* Work order:
Each line in the entries that has the word "receptor" has to be copied.

Collection entries:

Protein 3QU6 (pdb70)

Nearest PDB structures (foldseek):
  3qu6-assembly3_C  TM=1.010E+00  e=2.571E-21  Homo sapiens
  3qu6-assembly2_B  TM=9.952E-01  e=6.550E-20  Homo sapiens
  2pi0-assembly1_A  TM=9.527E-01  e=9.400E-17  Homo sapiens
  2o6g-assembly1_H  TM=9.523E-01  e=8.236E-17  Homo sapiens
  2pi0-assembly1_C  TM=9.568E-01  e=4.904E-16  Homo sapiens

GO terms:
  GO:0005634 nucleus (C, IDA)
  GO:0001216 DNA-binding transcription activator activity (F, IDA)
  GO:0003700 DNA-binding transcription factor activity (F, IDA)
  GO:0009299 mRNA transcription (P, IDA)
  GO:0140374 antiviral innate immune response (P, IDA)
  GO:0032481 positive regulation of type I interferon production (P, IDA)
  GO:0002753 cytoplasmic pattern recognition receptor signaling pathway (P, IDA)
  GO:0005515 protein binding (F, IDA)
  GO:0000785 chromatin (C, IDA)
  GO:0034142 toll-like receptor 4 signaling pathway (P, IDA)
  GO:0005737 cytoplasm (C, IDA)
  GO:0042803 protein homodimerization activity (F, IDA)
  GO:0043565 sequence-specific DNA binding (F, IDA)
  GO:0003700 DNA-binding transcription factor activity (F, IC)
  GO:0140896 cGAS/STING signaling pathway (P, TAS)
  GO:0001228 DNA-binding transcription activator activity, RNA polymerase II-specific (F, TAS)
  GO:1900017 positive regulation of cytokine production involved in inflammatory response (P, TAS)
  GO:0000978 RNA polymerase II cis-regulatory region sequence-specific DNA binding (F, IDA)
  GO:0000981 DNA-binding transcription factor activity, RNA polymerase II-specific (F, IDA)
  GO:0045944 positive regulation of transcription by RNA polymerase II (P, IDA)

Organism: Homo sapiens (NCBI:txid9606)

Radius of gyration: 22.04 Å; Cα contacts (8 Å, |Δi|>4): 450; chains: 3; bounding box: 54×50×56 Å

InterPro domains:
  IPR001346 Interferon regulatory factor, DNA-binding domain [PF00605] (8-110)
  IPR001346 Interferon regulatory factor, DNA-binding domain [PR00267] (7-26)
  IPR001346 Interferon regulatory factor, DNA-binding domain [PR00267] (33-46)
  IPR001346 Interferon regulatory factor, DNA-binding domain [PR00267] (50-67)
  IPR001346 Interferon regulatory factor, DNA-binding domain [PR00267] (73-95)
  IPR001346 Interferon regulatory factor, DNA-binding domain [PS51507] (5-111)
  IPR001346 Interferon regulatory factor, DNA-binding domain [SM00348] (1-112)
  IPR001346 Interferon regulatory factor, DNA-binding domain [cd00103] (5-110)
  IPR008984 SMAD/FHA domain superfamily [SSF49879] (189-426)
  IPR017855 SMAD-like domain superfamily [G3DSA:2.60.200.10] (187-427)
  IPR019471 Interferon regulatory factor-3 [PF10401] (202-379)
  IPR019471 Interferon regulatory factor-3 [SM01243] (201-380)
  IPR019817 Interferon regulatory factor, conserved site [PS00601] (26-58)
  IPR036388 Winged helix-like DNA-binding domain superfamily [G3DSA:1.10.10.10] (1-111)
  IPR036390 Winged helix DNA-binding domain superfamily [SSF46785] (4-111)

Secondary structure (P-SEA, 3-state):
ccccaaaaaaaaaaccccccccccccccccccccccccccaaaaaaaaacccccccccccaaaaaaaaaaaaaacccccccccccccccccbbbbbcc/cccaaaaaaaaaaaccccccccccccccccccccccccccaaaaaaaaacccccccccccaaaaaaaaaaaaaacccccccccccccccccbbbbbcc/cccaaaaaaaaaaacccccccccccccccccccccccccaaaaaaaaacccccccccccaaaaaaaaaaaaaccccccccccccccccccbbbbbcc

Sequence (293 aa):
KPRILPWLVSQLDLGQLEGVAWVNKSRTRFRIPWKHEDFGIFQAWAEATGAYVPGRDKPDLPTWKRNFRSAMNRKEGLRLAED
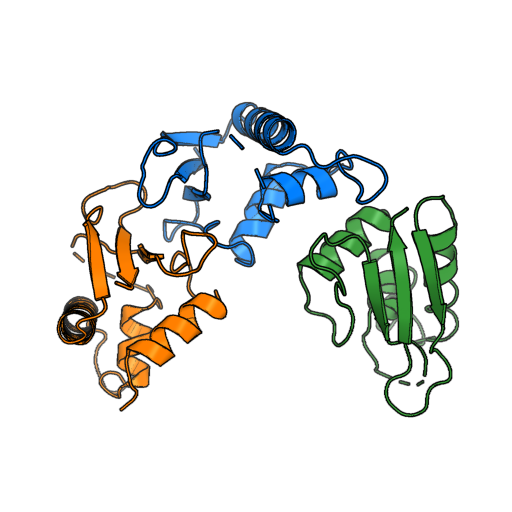RSKDPHDPHKIYEFVKPRILPWLVSQLDLGQLEGVAWVNKSRTRFRIPWKHEDFGIFQAWAEATGAYVPGRDKPDLPTWKRNFRSAMNRKEGLRLAEDRSKDPHDPHKIYEFVKPRILPWLVSQLDLGQLEGVAWVNKSRTRFRIPWKEDFGIFQAWAEATGAYVPGRDKPDLPTWKRRNFRSAMNRKEGLRLAEDRSKDPHDPHKIYEFV

Solvent-accessible surface area: 16166 Å² total; per-residue (Å²): 127,56,157,9,39,79,36,0,51,48,32,6,76,94,32,92,33,102,8,5,8,8,29,28,148,84,119,52,42,0,5,0,45,9,62,165,134,94,51,19,3,8,20,21,16,4,13,34,59,30,53,13,11,4,35,145,48,82,106,58,66,88,35,17,35,139,62,0,76,56,24,0,80,202,52,165,26,15,125,59,14,20,81,58,4,136,22,106,56,1,29,2,7,0,2,38,51,126,129,58,132,11,50,78,36,0,51,50,40,7,76,114,32,122,31,102,8,5,10,9,28,29,114,80,121,53,51,0,5,0,45,6,107,110,110,67,146,21,3,10,22,24,19,5,78,42,44,38,59,19,63,91,82,151,47,81,103,60,55,86,36,20,26,126,64,0,100,55,24,3,94,192,49,169,29,19,120,77,16,20,87,67,8,99,19,102,49,2,26,1,21,0,16,43,52,115,140,49,184,26,31,32,34,0,3,51,35,7,60,71,47,127,34,173,30,4,45,41,64,36,96,68,72,32,81,0,48,0,46,12,107,163,104,136,21,1,17,19,26,15,5,75,48,61,39,54,18,64,90,85,149,44,87,93,59,57,99,38,18,34,152,56,0,113,65,25,4,97,79,174,95,22,22,117,80,40,74,81,67,10,188,44,117,161,68,40,24,6,19,12,31,5,85

B-factor: mean 37.5, std 9.65, range [16.89, 73.1]

CATH classification: 1.10.10.10

Structure (mmCIF, N/CA/C/O backbone):
data_3QU6
#
_entry.id   3QU6
#
_cell.length_a   64.908
_cell.length_b   64.908
_cell.length_c   157.621
_cell.angle_alpha   90.00
_cell.angle_beta   90.00
_cell.angle_gamma   120.00
#
_symmetry.space_group_name_H-M   'P 32 2 1'
#
loop_
_entity.id
_entity.type
_entity.pdbx_description
1 polymer 'IRF3 protein'
2 non-polymer 'ZINC ION'
3 non-polymer 'CHLORIDE ION'
4 non-polymer 'SODIUM ION'
5 water water
#
loop_
_atom_site.group_PDB
_atom_site.id
_atom_site.type_symbol
_atom_site.label_atom_id
_atom_site.label_alt_id
_atom_site.label_comp_id
_atom_site.label_asym_id
_atom_site.label_entity_id
_atom_site.label_seq_id
_atom_site.pdbx_PDB_ins_code
_atom_site.Cartn_x
_atom_site.Cartn_y
_atom_site.Cartn_z
_atom_site.occupancy
_atom_site.B_iso_or_equiv
_atom_site.auth_seq_id
_atom_site.auth_comp_id
_atom_site.auth_asym_id
_atom_site.auth_atom_id
_atom_site.pdbx_PDB_model_num
ATOM 1 C CA . LYS A 1 8 ? 19.725 25.446 30.524 1.00 49.48 5 LYS A CA 1
ATOM 2 C C . LYS A 1 8 ? 20.989 24.591 30.395 1.00 55.99 5 LYS A C 1
ATOM 3 O O . LYS A 1 8 ? 22.012 24.897 31.014 1.00 54.13 5 LYS A O 1
ATOM 5 N N . PRO A 1 9 ? 20.926 23.519 29.580 1.00 50.08 6 PRO A N 1
ATOM 6 C CA . PRO A 1 9 ? 22.053 22.581 29.482 1.00 44.88 6 PRO A CA 1
ATOM 7 C C . PRO A 1 9 ? 23.187 23.167 28.674 1.00 39.25 6 PRO A C 1
ATOM 8 O O . PRO A 1 9 ? 22.958 24.032 27.827 1.00 38.11 6 PRO A O 1
ATOM 12 N N . ARG A 1 10 ? 24.397 22.692 28.941 1.00 36.98 7 ARG A N 1
ATOM 13 C CA . ARG A 1 10 ? 25.571 23.131 28.211 1.00 34.92 7 ARG A CA 1
ATOM 14 C C . ARG A 1 10 ? 25.949 22.051 27.217 1.00 33.80 7 ARG A C 1
ATOM 15 O O . ARG A 1 10 ? 25.945 20.860 27.529 1.00 33.29 7 ARG A O 1
ATOM 23 N N . ILE A 1 11 ? 26.280 22.482 26.013 1.00 35.53 8 ILE A N 1
ATOM 24 C CA . ILE A 1 11 ? 26.470 21.580 24.905 1.00 32.35 8 ILE A CA 1
ATOM 25 C C . ILE A 1 11 ? 27.535 20.512 25.166 1.00 32.16 8 ILE A C 1
ATOM 26 O O . ILE A 1 11 ? 27.332 19.351 24.816 1.00 29.77 8 ILE A O 1
ATOM 31 N N . LEU A 1 12 ? 28.662 20.881 25.775 1.00 28.87 9 LEU A N 1
ATOM 32 C CA . LEU A 1 12 ? 29.759 19.918 25.927 1.00 28.14 9 LEU A CA 1
ATOM 33 C C . LEU A 1 12 ? 29.477 18.710 26.841 1.00 31.32 9 LEU A C 1
ATOM 34 O O . LEU A 1 12 ? 29.672 17.563 26.430 1.00 27.54 9 LEU A O 1
ATOM 39 N N . PRO A 1 13 ? 29.063 18.962 28.095 1.00 32.91 10 PRO A N 1
ATOM 40 C CA . PRO A 1 13 ? 28.731 17.840 28.987 1.00 28.32 10 PRO A CA 1
ATOM 41 C C . PRO A 1 13 ? 27.569 17.008 28.448 1.00 26.19 10 PRO A C 1
ATOM 42 O O . PRO A 1 13 ? 27.558 15.770 28.594 1.00 20.37 10 PRO A O 1
ATOM 46 N N . TRP A 1 14 ? 26.604 17.694 27.837 1.00 24.52 11 TRP A N 1
ATOM 47 C CA . TRP A 1 14 ? 25.414 17.048 27.266 1.00 27.79 11 TRP A CA 1
ATOM 48 C C . TRP A 1 14 ? 25.808 16.159 26.100 1.00 25.35 11 TRP A C 1
ATOM 49 O O . TRP A 1 14 ? 25.299 15.061 25.947 1.00 26.73 11 TRP A O 1
ATOM 60 N N . LEU A 1 15 ? 26.746 16.640 25.301 1.00 23.87 12 LEU A N 1
ATOM 61 C CA . LEU A 1 15 ? 27.191 15.923 24.126 1.00 27.47 12 LEU A CA 1
ATOM 62 C C . LEU A 1 15 ? 27.982 14.690 24.550 1.00 25.23 12 LEU A C 1
ATOM 63 O O . LEU A 1 15 ? 27.751 13.591 24.067 1.00 21.09 12 LEU A O 1
ATOM 68 N N . VAL A 1 16 ? 28.922 14.883 25.461 1.00 23.01 13 VAL A N 1
ATOM 69 C CA . VAL A 1 16 ? 29.728 13.780 25.941 1.00 23.62 13 VAL A CA 1
ATOM 70 C C . VAL A 1 16 ? 28.835 12.706 26.548 1.00 22.98 13 VAL A C 1
ATOM 71 O O . VAL A 1 16 ? 29.092 11.523 26.424 1.00 23.23 13 VAL A O 1
ATOM 75 N N . SER A 1 17 ? 27.769 13.128 27.199 1.00 22.73 14 SER A N 1
ATOM 76 C CA . SER A 1 17 ? 26.861 12.172 27.796 1.00 24.83 14 SER A CA 1
ATOM 77 C C . SER A 1 17 ? 26.113 11.393 26.707 1.00 26.17 14 SER A C 1
ATOM 78 O O . SER A 1 17 ? 26.070 10.164 26.755 1.00 27.59 14 SER A O 1
ATOM 81 N N . GLN A 1 18 ? 25.549 12.094 25.719 1.00 24.10 15 GLN A N 1
ATOM 82 C CA . GLN A 1 18 ? 24.865 11.433 24.600 1.00 23.51 15 GLN A CA 1
ATOM 83 C C . GLN A 1 18 ? 25.763 10.381 23.950 1.00 23.26 15 GLN A C 1
ATOM 84 O O . GLN A 1 18 ? 25.303 9.314 23.574 1.00 24.88 15 GLN A O 1
ATOM 90 N N . LEU A 1 19 ? 27.048 10.690 23.844 1.00 20.76 16 LEU A N 1
ATOM 91 C CA . LEU A 1 19 ? 28.004 9.827 23.183 1.00 20.04 16 LEU A CA 1
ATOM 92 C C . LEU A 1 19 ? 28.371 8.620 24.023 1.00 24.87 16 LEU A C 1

* Exercise result:
  GO:0002753 cytoplasmic pattern recognition receptor signaling pathway (P, IDA)
  GO:0034142 toll-like receptor 4 signaling pathway (P, IDA)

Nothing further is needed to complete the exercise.